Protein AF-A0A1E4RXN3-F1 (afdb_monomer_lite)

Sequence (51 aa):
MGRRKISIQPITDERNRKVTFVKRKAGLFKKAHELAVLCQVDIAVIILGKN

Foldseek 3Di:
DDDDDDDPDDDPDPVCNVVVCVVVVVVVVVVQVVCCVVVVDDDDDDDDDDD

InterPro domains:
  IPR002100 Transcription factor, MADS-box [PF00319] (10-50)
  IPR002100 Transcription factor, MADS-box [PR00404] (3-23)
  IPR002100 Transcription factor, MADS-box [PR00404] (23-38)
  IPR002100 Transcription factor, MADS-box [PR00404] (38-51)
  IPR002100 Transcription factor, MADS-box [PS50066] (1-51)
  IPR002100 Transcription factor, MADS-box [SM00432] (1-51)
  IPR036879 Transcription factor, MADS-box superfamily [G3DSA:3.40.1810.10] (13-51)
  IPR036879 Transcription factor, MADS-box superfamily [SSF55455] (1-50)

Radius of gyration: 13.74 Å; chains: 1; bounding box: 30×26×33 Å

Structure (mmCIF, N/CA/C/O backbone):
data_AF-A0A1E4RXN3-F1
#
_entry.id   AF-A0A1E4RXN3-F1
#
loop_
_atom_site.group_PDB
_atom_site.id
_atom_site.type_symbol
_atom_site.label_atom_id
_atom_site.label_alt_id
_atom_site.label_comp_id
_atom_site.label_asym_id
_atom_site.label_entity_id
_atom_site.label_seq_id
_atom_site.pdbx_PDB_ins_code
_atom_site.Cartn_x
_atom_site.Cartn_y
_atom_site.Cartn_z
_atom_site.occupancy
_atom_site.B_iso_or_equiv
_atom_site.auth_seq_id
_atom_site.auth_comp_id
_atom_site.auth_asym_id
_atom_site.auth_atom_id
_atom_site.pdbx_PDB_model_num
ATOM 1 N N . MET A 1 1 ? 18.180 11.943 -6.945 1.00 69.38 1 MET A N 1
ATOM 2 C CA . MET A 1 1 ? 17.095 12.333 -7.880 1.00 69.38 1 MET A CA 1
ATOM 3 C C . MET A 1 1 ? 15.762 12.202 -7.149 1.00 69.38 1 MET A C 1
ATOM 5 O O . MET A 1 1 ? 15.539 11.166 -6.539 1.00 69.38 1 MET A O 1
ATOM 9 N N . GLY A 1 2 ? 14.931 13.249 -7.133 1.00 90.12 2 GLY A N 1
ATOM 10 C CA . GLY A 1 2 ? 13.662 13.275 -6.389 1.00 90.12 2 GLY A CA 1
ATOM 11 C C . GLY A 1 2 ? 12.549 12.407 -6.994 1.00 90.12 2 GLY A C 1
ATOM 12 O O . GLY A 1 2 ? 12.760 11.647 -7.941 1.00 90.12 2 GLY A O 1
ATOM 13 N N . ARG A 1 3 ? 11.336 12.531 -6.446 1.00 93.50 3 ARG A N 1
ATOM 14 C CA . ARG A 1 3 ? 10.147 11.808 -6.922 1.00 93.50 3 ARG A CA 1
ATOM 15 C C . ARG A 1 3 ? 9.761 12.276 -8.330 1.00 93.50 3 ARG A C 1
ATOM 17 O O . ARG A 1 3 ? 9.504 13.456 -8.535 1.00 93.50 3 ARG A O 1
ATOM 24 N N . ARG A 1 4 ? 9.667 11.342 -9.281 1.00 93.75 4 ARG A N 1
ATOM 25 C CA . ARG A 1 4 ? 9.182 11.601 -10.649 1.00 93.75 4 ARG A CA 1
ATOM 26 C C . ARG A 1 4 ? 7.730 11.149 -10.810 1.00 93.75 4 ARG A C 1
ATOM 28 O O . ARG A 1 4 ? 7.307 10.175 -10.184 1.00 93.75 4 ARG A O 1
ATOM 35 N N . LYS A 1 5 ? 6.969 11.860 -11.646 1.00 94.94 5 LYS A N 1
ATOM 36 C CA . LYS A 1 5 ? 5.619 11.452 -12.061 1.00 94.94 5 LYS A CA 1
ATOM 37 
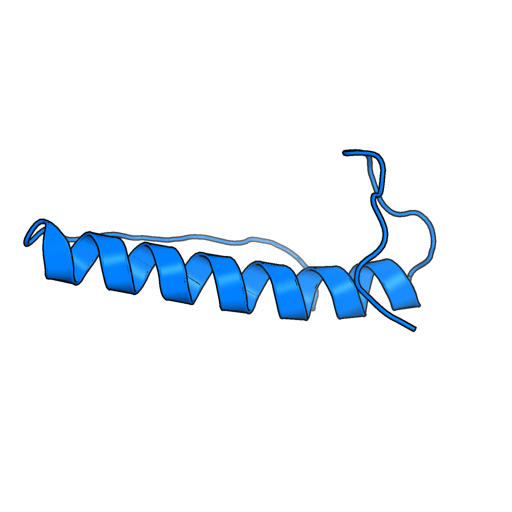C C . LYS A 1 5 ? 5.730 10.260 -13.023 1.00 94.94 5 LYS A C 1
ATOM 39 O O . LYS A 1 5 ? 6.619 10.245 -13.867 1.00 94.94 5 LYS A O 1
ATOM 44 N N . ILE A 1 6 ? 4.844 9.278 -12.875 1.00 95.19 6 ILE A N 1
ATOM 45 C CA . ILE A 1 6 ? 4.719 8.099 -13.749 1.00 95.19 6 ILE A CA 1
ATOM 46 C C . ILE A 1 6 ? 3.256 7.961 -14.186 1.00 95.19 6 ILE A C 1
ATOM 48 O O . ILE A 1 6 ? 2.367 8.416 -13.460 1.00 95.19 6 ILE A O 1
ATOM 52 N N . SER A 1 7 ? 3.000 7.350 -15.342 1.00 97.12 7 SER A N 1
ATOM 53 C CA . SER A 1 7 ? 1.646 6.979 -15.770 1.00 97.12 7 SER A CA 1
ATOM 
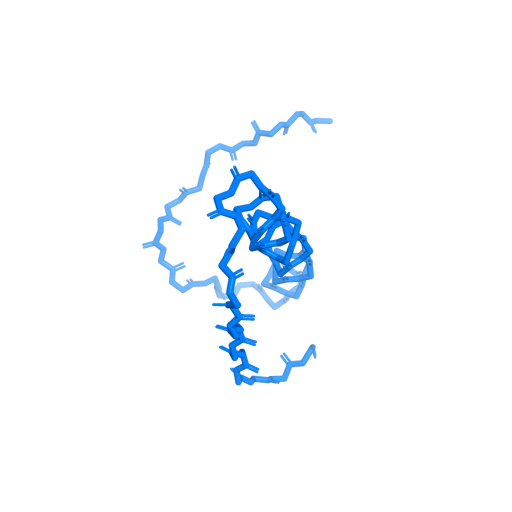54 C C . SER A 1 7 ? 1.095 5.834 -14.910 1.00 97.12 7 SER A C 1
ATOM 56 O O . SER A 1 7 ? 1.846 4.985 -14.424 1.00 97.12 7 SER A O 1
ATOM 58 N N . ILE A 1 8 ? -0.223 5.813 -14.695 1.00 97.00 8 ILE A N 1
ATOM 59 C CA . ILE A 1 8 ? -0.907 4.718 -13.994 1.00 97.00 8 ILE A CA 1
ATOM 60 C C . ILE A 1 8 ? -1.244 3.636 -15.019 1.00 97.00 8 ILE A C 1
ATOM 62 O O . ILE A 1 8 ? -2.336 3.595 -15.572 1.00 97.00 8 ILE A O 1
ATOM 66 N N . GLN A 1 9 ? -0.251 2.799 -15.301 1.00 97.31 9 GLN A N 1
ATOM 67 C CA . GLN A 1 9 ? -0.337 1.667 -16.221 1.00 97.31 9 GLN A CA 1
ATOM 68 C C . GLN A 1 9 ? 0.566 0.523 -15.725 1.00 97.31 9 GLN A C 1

──────────────────────────────

> _Task to carry out_
Your reply should hold exactly the lines from the line containing "ATOM 26 C C" through the final line of the listing, and none of the pictures.

> _Solution for this exercise_
ATOM 26 C C . ARG A 1 4 ? 7.730 11.149 -10.810 1.00 93.75 4 ARG A C 1
ATOM 28 O O . ARG A 1 4 ? 7.307 10.175 -10.184 1.00 93.75 4 ARG A O 1
ATOM 35 N N . LYS A 1 5 ? 6.969 11.860 -11.646 1.00 94.94 5 LYS A N 1
ATOM 36 C CA . LYS A 1 5 ? 5.619 11.452 -12.061 1.00 94.94 5 LYS A CA 1
ATOM 37 
C C . LYS A 1 5 ? 5.730 10.260 -13.023 1.00 94.94 5 LYS A C 1
ATOM 39 O O . LYS A 1 5 ? 6.619 10.245 -13.867 1.00 94.94 5 LYS A O 1
ATOM 44 N N . ILE A 1 6 ? 4.844 9.278 -12.875 1.00 95.19 6 ILE A N 1
ATOM 45 C CA . ILE A 1 6 ? 4.719 8.099 -13.749 1.00 95.19 6 ILE A CA 1
ATOM 46 C C . ILE A 1 6 ? 3.256 7.961 -14.186 1.00 95.19 6 ILE A C 1
ATOM 48 O O . ILE A 1 6 ? 2.367 8.416 -13.460 1.00 95.19 6 ILE A O 1
ATOM 52 N N . SER A 1 7 ? 3.000 7.350 -15.342 1.00 97.12 7 SER A N 1
ATOM 53 C CA . SER A 1 7 ? 1.646 6.979 -15.770 1.00 97.12 7 SER A CA 1
ATOM 
54 C C . SER A 1 7 ? 1.095 5.834 -14.910 1.00 97.12 7 SER A C 1
ATOM 56 O O . SER A 1 7 ? 1.846 4.985 -14.424 1.00 97.12 7 SER A O 1
ATOM 58 N N . ILE A 1 8 ? -0.223 5.813 -14.695 1.00 97.00 8 ILE A N 1
ATOM 59 C CA . ILE A 1 8 ? -0.907 4.718 -13.994 1.00 97.00 8 ILE A CA 1
ATOM 60 C C . ILE A 1 8 ? -1.244 3.636 -15.019 1.00 97.00 8 ILE A C 1
ATOM 62 O O . ILE A 1 8 ? -2.336 3.595 -15.572 1.00 97.00 8 ILE A O 1
ATOM 66 N N . GLN A 1 9 ? -0.251 2.799 -15.301 1.00 97.31 9 GLN A N 1
ATOM 67 C CA . GLN A 1 9 ? -0.337 1.667 -16.221 1.00 97.31 9 GLN A CA 1
ATOM 68 C C . GLN A 1 9 ? 0.566 0.523 -15.725 1.00 97.31 9 GLN A C 1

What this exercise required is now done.